診療支援
治療

かぜ症候群
cold syndrome
相馬一亥
(北里大学教授・救命救急医学)

A.疾患・病態の概念

●かぜ症候群は急性の上気道における炎症性疾患と定義されている.病因はウイルスが大部分を占めるが非感染性因子として寒冷,化学物質吸入,アレルギーによるものがある.

●かぜ症候群は,一般的には軽症で,自然治癒傾向が強い予後良好な疾患であるため,臨床医はこの疾患を軽視しがちである.しかし,有病率から考えると非常に頻度の高いこの疾患は,「風邪は万病のもと」という言葉に象徴されるように,そのマネージメントが不十分であると合併症による重症化をひき起こしたり,またかぜ症状を訴える感冒症候群以外の疾患を見逃すことにつながり,決して軽視することのできない疾患である.

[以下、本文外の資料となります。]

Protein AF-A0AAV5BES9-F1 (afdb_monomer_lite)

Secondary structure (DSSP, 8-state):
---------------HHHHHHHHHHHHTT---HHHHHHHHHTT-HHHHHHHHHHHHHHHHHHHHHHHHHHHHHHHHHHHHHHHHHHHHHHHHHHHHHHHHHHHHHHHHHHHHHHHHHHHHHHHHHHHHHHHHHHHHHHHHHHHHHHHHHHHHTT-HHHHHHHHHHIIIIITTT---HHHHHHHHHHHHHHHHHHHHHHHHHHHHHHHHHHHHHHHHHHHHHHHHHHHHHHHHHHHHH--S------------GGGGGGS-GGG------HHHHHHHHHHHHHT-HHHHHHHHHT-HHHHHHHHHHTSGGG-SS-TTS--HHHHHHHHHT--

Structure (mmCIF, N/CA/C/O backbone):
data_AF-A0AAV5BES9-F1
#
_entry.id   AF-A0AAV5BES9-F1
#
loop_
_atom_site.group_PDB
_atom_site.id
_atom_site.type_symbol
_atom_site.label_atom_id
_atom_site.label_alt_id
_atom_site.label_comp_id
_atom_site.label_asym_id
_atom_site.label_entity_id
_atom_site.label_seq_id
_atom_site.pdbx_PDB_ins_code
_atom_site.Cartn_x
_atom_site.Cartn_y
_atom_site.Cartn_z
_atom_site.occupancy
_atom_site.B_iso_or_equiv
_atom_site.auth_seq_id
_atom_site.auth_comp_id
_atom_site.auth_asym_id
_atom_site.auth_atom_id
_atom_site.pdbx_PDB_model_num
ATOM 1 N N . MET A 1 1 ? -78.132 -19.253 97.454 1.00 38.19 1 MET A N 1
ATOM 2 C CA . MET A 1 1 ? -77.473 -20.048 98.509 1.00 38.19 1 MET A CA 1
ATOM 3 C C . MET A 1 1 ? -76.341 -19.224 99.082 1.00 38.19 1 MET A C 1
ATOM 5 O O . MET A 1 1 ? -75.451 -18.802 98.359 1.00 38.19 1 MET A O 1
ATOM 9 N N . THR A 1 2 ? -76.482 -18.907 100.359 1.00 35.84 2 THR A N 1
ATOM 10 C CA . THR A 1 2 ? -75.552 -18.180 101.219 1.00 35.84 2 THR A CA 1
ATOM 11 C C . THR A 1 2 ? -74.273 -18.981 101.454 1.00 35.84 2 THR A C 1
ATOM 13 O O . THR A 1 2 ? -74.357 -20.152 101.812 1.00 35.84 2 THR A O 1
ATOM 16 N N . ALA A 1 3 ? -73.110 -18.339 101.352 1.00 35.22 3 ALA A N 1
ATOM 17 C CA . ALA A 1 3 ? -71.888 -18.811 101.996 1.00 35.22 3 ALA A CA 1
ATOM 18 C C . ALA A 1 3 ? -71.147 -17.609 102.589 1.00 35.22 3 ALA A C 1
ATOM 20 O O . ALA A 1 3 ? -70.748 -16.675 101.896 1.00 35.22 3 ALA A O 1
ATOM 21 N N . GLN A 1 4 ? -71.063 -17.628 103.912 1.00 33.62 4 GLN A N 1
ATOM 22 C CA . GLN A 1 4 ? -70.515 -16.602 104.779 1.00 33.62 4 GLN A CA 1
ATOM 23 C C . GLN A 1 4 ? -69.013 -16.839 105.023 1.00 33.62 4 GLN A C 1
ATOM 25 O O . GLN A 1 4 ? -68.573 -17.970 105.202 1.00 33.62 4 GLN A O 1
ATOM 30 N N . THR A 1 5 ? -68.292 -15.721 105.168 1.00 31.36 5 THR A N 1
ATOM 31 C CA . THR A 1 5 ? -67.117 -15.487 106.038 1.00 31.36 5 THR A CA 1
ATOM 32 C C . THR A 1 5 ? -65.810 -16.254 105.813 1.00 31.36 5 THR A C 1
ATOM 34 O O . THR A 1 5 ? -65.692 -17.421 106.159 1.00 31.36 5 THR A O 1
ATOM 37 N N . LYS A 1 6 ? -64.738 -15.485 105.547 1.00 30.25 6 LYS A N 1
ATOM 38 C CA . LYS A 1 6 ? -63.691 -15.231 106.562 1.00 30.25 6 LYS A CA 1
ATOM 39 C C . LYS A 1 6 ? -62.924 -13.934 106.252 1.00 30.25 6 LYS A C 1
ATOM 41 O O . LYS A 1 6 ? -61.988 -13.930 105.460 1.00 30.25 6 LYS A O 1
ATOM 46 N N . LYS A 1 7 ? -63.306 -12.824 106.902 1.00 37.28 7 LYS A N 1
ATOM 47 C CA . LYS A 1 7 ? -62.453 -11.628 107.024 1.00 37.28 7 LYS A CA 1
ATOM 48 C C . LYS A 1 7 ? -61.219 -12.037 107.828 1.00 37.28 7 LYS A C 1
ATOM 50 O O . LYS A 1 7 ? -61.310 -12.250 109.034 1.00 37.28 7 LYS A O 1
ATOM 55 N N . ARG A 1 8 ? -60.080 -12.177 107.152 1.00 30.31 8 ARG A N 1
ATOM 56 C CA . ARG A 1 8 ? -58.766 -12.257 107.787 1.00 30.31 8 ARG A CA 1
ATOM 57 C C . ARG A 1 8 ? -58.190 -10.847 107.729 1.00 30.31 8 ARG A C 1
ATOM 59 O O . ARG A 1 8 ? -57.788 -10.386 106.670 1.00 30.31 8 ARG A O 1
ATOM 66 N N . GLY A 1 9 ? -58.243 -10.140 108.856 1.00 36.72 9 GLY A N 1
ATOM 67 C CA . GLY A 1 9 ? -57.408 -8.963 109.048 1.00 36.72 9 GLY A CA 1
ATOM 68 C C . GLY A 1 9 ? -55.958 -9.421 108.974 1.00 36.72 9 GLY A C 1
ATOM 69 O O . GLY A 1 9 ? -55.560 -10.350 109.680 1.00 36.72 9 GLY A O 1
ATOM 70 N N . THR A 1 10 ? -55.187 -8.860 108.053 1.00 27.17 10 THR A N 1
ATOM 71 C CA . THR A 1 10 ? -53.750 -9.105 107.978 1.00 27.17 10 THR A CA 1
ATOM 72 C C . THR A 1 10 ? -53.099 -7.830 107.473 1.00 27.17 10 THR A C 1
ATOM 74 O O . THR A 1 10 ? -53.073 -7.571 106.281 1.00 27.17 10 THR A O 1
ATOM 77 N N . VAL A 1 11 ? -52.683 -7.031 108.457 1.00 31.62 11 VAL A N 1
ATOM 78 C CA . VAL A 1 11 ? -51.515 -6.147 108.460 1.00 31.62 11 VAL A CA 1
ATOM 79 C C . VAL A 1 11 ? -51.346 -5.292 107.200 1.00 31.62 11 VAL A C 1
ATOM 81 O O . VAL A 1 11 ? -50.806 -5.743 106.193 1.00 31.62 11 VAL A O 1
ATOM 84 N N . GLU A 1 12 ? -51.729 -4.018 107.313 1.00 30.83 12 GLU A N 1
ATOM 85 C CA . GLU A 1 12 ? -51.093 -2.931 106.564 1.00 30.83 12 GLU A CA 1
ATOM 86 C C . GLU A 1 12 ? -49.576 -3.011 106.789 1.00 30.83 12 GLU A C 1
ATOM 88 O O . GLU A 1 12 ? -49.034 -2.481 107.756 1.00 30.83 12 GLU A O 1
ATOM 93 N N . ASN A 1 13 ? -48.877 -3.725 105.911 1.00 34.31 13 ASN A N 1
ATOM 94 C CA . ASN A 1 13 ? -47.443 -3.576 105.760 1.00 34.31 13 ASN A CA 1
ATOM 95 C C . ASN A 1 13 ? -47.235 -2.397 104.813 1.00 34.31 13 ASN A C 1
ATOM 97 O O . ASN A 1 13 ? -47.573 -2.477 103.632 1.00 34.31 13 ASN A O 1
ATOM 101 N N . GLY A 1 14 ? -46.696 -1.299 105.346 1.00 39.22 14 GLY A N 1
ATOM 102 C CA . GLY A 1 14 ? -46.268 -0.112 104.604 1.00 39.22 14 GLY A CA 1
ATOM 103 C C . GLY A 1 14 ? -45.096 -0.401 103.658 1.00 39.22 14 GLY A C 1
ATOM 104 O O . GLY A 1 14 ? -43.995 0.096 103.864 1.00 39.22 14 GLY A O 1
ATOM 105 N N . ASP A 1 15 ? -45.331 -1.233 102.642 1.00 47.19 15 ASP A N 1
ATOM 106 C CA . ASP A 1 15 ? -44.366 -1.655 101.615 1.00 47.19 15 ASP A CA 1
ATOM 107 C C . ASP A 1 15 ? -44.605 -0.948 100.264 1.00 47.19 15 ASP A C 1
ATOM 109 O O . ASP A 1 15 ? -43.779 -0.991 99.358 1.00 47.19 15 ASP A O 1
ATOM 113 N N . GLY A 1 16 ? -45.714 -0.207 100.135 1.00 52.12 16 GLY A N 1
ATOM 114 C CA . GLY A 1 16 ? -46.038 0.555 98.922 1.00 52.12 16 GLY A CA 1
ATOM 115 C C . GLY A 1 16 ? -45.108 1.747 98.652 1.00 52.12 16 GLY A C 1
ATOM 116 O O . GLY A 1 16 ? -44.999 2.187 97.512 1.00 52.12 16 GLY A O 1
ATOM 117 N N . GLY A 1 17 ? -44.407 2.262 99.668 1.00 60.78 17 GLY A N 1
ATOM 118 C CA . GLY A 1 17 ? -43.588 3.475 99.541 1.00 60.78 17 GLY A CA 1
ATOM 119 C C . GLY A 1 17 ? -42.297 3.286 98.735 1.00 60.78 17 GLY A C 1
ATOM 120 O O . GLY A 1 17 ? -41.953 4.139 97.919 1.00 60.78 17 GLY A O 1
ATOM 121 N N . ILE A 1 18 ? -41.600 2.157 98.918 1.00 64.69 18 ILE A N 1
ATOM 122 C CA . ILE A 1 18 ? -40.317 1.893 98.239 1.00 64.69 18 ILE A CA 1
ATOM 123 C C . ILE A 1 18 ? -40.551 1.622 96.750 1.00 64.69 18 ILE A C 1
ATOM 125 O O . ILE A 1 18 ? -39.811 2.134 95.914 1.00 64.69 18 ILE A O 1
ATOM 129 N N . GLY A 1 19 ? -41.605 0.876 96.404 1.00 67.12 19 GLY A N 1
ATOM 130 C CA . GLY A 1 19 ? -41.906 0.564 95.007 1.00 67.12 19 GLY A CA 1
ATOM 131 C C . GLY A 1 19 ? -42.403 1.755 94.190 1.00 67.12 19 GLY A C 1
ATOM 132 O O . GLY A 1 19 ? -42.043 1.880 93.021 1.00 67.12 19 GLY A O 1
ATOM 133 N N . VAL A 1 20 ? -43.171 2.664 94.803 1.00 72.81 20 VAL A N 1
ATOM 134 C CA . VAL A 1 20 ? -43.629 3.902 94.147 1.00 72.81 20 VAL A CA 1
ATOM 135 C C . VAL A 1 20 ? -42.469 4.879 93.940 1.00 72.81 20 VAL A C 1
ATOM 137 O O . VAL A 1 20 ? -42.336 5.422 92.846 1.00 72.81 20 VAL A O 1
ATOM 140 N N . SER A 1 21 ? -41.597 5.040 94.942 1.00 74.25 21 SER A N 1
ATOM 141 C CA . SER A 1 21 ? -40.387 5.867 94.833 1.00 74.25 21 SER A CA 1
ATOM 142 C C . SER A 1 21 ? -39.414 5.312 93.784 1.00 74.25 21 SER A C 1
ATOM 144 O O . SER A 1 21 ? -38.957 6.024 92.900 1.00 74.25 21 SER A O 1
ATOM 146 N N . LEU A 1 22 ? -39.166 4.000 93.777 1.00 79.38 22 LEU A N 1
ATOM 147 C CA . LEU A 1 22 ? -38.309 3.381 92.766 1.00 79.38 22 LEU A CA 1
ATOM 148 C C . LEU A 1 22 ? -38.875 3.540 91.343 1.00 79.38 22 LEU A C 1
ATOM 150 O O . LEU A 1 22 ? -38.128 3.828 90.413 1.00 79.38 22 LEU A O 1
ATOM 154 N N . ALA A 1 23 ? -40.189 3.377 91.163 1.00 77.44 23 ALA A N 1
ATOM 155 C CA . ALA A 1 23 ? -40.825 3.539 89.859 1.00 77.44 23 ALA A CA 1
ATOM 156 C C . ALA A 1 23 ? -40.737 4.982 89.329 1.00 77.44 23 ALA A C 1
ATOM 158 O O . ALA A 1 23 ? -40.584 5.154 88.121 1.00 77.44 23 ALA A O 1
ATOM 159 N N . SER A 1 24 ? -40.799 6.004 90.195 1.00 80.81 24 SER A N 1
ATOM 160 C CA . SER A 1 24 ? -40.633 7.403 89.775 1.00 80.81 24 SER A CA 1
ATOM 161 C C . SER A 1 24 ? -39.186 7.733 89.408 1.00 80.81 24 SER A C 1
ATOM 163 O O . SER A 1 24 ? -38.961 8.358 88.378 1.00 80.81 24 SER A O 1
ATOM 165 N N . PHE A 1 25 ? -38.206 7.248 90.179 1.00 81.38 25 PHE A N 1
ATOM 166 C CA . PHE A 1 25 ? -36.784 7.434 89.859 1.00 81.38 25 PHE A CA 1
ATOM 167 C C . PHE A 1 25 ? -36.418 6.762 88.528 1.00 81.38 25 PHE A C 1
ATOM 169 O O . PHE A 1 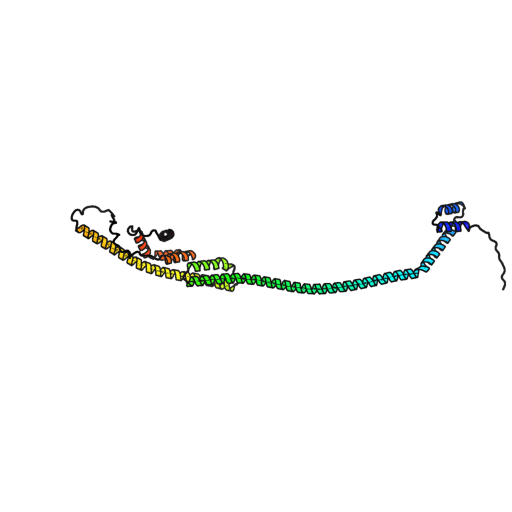25 ? -35.756 7.365 87.687 1.00 81.38 25 PHE A O 1
ATOM 176 N N . VAL A 1 26 ? -36.918 5.543 88.287 1.00 80.94 26 VAL A N 1
ATOM 177 C CA . VAL A 1 26 ? -36.710 4.835 87.013 1.00 80.94 26 VAL A CA 1
ATOM 178 C C . VAL A 1 26 ? -37.423 5.537 85.851 1.00 80.94 26 VAL A C 1
ATOM 180 O O . VAL A 1 26 ? -36.872 5.603 84.757 1.00 80.94 26 VAL A O 1
ATOM 183 N N . ALA A 1 27 ? -38.624 6.087 86.059 1.00 79.75 27 ALA A N 1
ATOM 184 C CA . ALA A 1 27 ? -39.337 6.832 85.017 1.00 79.75 27 ALA A CA 1
ATOM 185 C C . ALA A 1 27 ? -38.636 8.150 84.636 1.00 79.75 27 ALA A C 1
ATOM 187 O O . ALA A 1 27 ? -38.685 8.546 83.473 1.00 79.75 27 ALA A O 1
ATOM 188 N N . ASN A 1 28 ? -37.957 8.791 85.590 1.00 83.44 28 ASN A N 1
ATOM 189 C CA . ASN A 1 28 ? -37.257 10.061 85.399 1.00 83.44 28 ASN A CA 1
ATOM 190 C C . ASN A 1 28 ? -35.770 9.908 85.009 1.00 83.44 28 ASN A C 1
ATOM 192 O O . ASN A 1 28 ? -35.085 10.917 84.858 1.00 83.44 28 ASN A O 1
ATOM 196 N N . ASN A 1 29 ? -35.263 8.677 84.830 1.00 80.38 29 ASN A N 1
ATOM 197 C CA . ASN A 1 29 ? -33.831 8.374 84.639 1.00 80.38 29 ASN A CA 1
ATOM 198 C C . ASN A 1 29 ? -32.921 8.918 85.765 1.00 80.38 29 ASN A C 1
ATOM 200 O O . ASN A 1 29 ? -31.803 9.369 85.516 1.00 80.38 29 ASN A O 1
ATOM 204 N N . GLU A 1 30 ? -33.393 8.884 87.010 1.00 84.69 30 GLU A N 1
ATOM 205 C CA . GLU A 1 30 ? -32.642 9.317 88.194 1.00 84.69 30 GLU A CA 1
ATOM 206 C C . GLU A 1 30 ? -31.808 8.167 88.797 1.00 84.69 30 GLU A C 1
ATOM 208 O O . GLU A 1 30 ? -32.094 6.986 88.585 1.00 84.69 30 GLU A O 1
ATOM 213 N N . ASP A 1 31 ? -30.764 8.502 89.568 1.00 82.50 31 ASP A N 1
ATOM 214 C CA . ASP A 1 31 ? -29.890 7.502 90.196 1.00 82.50 31 ASP A CA 1
ATOM 215 C C . ASP A 1 31 ? -30.653 6.666 91.235 1.00 82.50 31 ASP A C 1
ATOM 217 O O . ASP A 1 31 ? -31.145 7.169 92.246 1.00 82.50 31 ASP A O 1
ATOM 221 N N . VAL A 1 32 ? -30.717 5.357 90.996 1.00 82.38 32 VAL A N 1
ATOM 222 C CA . VAL A 1 32 ? -31.369 4.378 91.876 1.00 82.38 32 VAL A CA 1
ATOM 223 C C . VAL A 1 32 ? -30.483 3.948 93.052 1.00 82.38 32 VAL A C 1
ATOM 225 O O . VAL A 1 32 ? -30.972 3.318 93.993 1.00 82.38 32 VAL A O 1
ATOM 228 N N . GLY A 1 33 ? -29.191 4.301 93.044 1.00 81.81 33 GLY A N 1
ATOM 229 C CA . GLY A 1 33 ? -28.205 3.948 94.070 1.00 81.81 33 GLY A CA 1
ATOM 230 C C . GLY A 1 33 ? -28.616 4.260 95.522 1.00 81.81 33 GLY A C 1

●かぜ症状を訴えるかぜ以外の疾患のなかには,最近報告されている激症型溶連菌感染症など生命も脅かす疾患のあることを忘れてはならない.またある報告では,かぜ症状を訴えて来院した患者の約50%が他疾患によるものであったという.大切なのは100あるいは1,000人のかぜ症状を主訴とする患者のなかから,見逃してはならない疾患をもつ1人の患者を見つけ出し,適切なマネージメントを行うことである.

●かぜ患者の訴えは様々である.列記すると,くしゃみ・鼻水・鼻閉・咽頭痛・嚥下痛などの上気道症状,咳・痰などの下気道症状のほか,発熱・全身倦怠感・筋肉痛・腰痛・頭痛・食欲不振などの全身症状,また悪心・嘔吐・下痢・腹痛などの消化器症状もみられる.


B.最初の処置

①詳細な現病歴聴取,適切な身体的検査の後,症状が軽微の上気道感染のみで高熱もなく,全身状態が良好で明らかに初発の感冒症候群と考えられる場合は,確定診断のための検査は不要であり,対症的な投薬を行う.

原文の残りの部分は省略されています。